_Exercise requirements:_ Find every line below that contains the word "backbone" and copy it out.

Extracted data entries:
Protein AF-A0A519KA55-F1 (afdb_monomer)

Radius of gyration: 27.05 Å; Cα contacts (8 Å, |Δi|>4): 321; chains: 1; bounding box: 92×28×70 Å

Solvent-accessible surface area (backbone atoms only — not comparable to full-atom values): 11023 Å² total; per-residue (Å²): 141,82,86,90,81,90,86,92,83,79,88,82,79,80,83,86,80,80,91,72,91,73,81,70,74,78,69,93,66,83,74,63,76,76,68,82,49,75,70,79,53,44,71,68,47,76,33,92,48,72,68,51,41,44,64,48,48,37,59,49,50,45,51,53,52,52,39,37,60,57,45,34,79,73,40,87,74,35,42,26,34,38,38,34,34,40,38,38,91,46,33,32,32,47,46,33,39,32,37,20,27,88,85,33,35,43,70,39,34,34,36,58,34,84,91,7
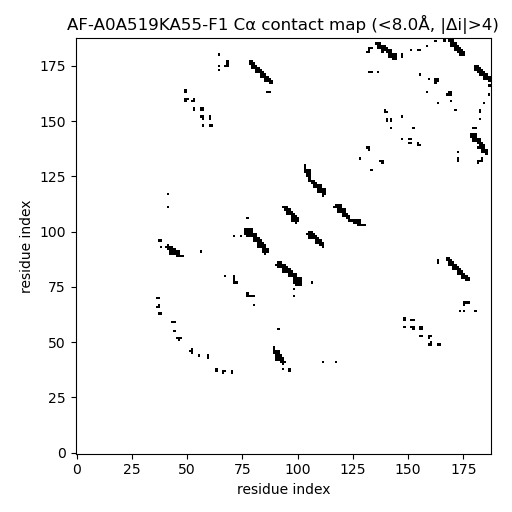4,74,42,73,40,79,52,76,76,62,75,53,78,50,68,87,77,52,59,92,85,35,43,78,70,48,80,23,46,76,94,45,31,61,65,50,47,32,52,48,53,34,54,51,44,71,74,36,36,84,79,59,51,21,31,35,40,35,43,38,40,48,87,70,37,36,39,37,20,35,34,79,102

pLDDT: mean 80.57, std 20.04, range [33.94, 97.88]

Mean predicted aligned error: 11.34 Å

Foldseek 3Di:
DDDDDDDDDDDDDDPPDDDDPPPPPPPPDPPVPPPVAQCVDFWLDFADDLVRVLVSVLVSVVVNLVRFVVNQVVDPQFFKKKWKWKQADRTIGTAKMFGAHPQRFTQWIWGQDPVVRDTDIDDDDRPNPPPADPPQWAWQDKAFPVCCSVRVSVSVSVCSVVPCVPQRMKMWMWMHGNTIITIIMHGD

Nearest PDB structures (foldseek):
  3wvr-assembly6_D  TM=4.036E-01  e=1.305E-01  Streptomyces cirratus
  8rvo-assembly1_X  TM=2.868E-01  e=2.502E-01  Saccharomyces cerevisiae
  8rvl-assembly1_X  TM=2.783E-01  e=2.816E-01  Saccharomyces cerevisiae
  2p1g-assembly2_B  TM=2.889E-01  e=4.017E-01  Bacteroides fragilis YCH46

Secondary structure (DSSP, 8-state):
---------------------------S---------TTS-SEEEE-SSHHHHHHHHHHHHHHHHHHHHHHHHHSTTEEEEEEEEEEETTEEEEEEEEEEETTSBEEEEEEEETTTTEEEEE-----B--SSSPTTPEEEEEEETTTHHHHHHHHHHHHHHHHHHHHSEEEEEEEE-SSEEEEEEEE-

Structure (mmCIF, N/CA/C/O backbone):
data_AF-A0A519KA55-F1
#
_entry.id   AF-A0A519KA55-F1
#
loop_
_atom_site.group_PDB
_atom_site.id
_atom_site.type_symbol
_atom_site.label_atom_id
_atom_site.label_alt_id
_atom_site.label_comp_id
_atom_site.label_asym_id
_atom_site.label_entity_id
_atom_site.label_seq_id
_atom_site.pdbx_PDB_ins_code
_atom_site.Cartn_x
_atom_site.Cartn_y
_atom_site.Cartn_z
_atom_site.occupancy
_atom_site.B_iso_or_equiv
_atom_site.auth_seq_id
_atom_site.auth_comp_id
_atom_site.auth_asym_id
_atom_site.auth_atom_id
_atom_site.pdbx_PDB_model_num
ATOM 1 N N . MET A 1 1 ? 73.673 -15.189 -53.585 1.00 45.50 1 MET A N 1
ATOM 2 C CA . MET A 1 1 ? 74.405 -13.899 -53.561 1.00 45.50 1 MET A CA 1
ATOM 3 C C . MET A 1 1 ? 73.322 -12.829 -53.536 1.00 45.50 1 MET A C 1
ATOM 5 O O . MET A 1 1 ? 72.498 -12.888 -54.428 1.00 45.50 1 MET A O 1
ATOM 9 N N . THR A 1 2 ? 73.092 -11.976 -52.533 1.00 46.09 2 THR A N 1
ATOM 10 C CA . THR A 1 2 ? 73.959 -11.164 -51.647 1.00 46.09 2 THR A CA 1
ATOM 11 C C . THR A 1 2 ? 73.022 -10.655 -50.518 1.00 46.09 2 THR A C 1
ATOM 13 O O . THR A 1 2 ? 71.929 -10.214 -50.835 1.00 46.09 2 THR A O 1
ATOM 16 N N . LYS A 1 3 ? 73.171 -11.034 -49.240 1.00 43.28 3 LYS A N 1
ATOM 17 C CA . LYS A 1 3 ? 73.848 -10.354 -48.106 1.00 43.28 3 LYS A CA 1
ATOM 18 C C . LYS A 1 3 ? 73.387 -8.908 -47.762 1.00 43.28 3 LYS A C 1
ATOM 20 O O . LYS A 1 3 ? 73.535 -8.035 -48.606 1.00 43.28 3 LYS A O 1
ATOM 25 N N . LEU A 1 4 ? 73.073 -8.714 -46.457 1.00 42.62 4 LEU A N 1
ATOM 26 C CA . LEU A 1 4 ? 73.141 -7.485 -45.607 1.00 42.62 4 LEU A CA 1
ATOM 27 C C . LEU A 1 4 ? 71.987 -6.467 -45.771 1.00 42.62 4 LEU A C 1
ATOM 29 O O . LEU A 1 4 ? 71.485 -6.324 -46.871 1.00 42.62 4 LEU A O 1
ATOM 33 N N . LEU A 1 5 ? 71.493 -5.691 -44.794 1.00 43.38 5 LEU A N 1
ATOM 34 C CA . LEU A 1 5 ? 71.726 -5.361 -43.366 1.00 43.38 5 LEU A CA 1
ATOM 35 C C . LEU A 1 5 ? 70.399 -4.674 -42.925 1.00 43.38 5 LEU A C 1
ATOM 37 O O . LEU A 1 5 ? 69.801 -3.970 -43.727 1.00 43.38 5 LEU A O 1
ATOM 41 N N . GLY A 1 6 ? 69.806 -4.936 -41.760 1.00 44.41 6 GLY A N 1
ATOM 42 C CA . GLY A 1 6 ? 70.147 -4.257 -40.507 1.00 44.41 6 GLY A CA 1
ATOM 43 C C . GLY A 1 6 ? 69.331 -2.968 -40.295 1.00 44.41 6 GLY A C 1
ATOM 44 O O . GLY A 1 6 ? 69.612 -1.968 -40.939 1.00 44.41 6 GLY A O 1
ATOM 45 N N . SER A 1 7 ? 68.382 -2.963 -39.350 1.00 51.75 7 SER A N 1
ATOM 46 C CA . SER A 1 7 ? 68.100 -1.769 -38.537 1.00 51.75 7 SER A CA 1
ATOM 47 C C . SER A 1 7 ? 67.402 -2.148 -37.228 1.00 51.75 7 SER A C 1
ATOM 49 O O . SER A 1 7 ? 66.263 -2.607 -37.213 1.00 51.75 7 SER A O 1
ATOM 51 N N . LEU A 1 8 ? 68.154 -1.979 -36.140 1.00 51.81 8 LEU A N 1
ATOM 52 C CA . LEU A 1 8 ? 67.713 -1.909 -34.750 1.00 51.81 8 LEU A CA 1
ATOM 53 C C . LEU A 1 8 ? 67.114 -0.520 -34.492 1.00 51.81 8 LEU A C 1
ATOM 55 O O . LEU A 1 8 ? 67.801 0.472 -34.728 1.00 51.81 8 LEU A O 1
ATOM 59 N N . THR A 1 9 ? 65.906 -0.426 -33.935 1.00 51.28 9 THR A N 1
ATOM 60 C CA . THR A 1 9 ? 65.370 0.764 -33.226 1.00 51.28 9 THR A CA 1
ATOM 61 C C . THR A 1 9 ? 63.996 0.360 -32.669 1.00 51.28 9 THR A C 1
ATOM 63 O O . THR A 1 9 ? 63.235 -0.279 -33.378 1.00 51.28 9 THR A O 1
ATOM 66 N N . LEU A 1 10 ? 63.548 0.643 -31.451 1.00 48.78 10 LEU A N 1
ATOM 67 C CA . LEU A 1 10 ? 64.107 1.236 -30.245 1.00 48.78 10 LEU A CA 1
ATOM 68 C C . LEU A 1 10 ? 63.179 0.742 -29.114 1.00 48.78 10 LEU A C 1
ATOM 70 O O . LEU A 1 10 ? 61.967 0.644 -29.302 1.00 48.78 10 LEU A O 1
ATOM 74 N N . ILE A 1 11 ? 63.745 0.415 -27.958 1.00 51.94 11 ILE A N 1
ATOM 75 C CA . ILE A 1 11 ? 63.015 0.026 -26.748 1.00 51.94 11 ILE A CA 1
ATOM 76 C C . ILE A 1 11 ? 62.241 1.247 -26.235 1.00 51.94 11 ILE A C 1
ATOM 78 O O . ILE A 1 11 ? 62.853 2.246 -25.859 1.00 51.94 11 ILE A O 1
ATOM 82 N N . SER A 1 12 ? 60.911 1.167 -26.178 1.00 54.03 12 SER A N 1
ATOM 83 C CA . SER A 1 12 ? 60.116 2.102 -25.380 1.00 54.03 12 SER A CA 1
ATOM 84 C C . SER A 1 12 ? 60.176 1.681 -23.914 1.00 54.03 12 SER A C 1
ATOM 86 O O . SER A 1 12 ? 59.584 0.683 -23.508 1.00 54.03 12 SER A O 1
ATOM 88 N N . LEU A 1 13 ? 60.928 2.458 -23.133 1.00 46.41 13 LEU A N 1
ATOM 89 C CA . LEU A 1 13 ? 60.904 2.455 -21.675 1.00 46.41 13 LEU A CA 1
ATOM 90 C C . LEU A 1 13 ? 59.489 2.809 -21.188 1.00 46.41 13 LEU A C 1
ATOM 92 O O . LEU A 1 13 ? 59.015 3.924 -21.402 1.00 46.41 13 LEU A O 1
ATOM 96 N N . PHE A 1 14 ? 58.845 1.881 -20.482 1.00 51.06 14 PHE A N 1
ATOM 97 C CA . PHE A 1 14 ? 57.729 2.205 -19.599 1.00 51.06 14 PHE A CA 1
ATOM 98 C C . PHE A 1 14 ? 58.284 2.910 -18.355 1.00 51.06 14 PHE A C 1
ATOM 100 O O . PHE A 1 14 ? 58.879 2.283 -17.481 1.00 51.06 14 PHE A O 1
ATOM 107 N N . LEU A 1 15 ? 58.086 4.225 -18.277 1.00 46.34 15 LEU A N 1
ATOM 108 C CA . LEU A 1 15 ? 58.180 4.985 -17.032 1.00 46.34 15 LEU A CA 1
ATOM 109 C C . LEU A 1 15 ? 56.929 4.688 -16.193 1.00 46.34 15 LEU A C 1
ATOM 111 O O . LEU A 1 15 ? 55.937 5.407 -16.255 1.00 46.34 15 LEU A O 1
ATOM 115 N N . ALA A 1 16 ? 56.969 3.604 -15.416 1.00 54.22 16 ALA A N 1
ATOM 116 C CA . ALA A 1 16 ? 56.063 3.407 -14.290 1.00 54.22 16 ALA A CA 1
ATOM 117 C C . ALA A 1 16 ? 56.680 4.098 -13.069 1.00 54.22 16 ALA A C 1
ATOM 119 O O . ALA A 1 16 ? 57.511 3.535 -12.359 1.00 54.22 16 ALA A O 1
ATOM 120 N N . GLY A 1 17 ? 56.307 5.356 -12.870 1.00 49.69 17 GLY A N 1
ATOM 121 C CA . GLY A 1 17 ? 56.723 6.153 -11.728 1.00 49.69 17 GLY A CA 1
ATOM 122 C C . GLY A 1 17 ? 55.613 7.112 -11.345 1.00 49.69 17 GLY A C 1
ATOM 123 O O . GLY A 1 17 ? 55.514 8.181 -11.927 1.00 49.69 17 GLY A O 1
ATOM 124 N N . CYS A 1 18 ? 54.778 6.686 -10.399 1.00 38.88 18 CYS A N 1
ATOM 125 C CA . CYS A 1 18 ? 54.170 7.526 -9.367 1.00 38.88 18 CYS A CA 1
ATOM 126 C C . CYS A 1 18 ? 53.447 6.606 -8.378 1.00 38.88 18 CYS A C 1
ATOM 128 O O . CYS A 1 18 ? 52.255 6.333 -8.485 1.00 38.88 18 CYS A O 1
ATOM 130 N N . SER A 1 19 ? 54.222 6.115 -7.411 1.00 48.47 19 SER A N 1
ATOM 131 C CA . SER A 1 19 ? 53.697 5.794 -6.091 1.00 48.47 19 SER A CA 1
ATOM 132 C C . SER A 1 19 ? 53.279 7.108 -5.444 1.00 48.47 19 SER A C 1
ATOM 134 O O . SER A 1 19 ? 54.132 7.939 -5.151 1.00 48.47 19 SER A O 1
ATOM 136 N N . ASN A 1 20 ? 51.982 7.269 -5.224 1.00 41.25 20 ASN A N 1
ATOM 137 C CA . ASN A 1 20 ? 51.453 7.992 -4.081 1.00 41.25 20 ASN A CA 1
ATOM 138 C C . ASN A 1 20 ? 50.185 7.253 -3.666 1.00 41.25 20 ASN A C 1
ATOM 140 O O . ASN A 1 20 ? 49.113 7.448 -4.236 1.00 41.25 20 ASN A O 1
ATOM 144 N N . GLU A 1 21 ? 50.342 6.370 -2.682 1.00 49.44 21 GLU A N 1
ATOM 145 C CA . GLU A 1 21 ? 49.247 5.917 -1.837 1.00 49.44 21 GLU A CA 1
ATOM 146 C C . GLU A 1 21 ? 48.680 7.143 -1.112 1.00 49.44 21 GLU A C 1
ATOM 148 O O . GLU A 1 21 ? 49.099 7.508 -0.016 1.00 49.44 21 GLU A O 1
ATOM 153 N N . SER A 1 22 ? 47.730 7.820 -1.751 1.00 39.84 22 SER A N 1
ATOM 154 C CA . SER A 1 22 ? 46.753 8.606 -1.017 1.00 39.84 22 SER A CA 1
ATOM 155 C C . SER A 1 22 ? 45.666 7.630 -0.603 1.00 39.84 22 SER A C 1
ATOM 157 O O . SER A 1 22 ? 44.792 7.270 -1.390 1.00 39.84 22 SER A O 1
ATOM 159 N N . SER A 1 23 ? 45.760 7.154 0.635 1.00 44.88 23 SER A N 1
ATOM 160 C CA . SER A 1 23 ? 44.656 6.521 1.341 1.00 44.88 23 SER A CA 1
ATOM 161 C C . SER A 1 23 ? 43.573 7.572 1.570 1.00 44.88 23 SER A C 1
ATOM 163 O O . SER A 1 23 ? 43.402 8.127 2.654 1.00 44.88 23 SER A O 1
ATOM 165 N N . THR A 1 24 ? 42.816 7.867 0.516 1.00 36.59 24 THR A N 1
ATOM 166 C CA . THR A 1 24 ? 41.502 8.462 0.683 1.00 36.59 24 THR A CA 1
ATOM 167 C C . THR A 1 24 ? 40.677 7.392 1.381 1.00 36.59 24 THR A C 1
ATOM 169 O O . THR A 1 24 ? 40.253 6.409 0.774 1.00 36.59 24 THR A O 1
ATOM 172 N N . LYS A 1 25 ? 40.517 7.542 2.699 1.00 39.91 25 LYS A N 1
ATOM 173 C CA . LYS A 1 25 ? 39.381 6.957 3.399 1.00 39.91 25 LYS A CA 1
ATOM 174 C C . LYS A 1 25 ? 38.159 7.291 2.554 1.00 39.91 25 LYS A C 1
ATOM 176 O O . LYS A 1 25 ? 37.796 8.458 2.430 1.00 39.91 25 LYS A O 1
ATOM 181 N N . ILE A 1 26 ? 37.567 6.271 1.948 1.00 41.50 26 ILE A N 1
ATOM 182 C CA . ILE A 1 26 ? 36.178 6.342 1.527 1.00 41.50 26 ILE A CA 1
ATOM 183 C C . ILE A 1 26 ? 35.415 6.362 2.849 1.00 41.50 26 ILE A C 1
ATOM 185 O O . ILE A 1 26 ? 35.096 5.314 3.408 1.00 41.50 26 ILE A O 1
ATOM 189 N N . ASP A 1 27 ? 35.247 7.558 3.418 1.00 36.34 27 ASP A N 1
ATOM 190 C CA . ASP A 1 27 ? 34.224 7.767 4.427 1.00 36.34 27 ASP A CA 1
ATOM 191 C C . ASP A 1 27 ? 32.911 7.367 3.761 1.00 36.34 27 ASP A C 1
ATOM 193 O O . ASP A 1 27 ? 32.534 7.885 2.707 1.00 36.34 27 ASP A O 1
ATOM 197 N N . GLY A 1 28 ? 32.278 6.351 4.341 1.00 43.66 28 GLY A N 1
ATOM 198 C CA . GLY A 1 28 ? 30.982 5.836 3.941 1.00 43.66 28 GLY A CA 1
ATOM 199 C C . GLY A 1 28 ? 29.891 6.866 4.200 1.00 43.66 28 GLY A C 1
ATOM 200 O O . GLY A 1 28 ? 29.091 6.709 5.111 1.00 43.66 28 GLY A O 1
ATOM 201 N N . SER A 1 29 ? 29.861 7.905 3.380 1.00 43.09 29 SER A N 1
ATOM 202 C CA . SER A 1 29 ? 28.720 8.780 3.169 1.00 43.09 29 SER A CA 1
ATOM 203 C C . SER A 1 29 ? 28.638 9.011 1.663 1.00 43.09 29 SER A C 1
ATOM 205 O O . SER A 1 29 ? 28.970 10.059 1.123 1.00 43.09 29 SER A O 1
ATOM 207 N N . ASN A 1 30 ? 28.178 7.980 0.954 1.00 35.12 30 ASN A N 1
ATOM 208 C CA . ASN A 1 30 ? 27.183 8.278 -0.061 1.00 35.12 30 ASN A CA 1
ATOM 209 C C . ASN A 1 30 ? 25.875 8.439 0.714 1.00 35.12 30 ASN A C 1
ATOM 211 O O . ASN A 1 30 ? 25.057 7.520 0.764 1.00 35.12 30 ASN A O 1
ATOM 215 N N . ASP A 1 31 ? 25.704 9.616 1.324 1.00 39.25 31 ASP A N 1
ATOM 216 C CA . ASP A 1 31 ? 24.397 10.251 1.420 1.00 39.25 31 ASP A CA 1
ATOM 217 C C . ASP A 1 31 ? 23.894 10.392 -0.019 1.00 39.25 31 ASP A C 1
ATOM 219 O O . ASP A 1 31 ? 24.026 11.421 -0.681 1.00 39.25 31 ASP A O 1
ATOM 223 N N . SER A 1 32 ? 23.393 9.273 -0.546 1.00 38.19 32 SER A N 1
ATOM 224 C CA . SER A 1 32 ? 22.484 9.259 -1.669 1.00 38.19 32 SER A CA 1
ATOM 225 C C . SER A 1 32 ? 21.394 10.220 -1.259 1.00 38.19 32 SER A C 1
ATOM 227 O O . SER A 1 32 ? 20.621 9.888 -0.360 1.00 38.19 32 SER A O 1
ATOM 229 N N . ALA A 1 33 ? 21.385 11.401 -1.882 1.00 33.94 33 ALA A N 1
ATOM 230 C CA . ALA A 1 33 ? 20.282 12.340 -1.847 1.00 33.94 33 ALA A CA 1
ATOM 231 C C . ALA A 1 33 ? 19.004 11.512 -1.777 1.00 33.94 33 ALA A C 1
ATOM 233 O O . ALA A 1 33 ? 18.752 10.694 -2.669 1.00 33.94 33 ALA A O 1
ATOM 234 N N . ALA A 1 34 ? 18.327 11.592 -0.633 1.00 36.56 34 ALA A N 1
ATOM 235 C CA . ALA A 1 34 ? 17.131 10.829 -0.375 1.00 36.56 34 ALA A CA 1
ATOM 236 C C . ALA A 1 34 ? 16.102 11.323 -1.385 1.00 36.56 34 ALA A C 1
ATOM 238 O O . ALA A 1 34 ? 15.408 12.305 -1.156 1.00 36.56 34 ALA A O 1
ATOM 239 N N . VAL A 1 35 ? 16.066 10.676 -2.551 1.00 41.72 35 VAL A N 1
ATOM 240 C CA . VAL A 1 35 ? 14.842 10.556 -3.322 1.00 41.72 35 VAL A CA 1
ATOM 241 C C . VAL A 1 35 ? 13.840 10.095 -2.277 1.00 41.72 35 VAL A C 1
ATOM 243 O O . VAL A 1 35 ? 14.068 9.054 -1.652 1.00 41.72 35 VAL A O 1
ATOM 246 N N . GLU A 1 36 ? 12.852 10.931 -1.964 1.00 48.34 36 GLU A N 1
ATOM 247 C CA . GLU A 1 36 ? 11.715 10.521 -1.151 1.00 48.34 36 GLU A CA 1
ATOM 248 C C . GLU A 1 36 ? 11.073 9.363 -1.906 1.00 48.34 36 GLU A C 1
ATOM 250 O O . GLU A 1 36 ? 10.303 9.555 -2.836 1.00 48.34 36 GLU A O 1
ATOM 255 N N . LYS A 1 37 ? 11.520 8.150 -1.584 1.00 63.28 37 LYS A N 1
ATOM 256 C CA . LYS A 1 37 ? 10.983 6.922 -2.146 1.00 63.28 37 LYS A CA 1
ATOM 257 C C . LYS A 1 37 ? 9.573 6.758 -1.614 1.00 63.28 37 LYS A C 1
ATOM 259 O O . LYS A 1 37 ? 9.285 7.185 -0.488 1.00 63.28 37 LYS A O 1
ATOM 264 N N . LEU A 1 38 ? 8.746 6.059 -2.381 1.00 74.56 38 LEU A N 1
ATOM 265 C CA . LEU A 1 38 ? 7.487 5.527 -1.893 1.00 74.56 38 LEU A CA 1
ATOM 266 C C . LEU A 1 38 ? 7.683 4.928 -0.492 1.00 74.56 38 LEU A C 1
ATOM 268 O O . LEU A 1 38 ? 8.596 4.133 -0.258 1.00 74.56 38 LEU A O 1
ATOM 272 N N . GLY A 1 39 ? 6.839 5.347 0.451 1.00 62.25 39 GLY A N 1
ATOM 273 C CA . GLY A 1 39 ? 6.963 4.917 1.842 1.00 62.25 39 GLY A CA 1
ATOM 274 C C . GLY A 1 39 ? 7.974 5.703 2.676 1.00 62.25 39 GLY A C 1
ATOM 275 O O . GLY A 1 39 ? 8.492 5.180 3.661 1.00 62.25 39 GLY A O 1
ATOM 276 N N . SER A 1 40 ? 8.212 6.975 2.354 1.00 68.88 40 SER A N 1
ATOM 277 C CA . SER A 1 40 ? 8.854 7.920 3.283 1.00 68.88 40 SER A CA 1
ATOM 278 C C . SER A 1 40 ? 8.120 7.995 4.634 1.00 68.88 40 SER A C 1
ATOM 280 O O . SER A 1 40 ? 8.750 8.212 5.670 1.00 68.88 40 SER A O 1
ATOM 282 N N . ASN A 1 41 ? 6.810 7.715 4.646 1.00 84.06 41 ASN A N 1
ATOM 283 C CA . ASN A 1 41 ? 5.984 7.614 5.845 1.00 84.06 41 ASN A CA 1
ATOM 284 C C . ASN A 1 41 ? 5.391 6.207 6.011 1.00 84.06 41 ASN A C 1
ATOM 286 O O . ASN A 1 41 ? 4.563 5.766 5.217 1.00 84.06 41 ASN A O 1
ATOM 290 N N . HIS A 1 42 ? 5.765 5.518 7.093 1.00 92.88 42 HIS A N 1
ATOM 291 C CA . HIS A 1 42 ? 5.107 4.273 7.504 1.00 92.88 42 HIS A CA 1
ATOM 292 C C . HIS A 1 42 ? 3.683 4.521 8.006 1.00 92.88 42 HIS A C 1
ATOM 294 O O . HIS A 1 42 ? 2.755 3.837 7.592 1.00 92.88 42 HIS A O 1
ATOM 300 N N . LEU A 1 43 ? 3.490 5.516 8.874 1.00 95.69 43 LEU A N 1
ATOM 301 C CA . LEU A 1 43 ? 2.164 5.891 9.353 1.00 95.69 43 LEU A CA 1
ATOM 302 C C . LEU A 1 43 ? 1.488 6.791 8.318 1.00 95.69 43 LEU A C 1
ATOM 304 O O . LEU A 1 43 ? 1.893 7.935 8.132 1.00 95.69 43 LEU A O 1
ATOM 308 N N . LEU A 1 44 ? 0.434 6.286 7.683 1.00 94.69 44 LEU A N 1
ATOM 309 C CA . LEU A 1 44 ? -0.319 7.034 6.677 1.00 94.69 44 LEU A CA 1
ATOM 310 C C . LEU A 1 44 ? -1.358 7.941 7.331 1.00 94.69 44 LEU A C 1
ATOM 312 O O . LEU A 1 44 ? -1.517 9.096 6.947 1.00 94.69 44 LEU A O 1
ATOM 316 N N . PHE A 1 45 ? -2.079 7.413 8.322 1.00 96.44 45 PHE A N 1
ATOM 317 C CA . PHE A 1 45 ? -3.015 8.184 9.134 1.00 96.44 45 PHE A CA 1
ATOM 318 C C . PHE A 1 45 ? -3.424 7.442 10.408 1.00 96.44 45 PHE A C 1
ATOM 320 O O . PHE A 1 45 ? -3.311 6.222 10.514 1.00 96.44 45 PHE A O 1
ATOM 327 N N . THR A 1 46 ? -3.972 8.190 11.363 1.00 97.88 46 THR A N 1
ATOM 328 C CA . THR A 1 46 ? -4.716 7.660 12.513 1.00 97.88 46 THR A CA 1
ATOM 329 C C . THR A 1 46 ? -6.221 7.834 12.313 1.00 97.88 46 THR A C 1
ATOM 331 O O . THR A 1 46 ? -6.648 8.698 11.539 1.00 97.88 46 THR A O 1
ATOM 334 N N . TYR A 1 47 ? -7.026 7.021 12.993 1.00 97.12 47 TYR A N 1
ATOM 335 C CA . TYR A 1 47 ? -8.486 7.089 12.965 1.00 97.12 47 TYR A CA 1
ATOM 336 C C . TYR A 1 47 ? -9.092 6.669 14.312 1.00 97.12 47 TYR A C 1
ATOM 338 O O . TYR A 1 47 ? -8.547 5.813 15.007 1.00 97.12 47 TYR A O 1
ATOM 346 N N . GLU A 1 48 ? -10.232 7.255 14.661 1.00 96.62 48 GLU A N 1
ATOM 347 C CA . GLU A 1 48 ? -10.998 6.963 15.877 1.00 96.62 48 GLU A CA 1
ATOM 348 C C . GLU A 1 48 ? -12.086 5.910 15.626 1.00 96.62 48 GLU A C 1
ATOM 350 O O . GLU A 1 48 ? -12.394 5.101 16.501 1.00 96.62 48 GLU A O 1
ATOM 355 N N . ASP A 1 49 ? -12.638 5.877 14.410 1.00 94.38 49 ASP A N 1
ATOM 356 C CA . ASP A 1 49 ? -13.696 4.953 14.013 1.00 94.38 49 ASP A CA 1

_Exercise solution:_
Solvent-accessible surface area (backbone atoms only — not comparable to full-atom values): 11023 Å² total; per-residue (Å²): 141,82,86,90,81,90,86,92,83,79,88,82,79,80,83,86,80,80,91,72,91,73,81,70,74,78,69,93,66,83,74,63,76,76,68,82,49,75,70,79,53,44,71,68,47,76,33,92,48,72,68,51,41,44,64,48,48,37,59,49,50,45,51,53,52,52,39,37,60,57,45,34,79,73,40,87,74,35,42,26,34,38,38,34,34,40,38,38,91,46,33,32,32,47,46,33,39,32,37,20,27,88,85,33,35,43,70,39,34,34,36,58,34,84,91,7
Structure (mmCIF, N/CA/C/O backbone):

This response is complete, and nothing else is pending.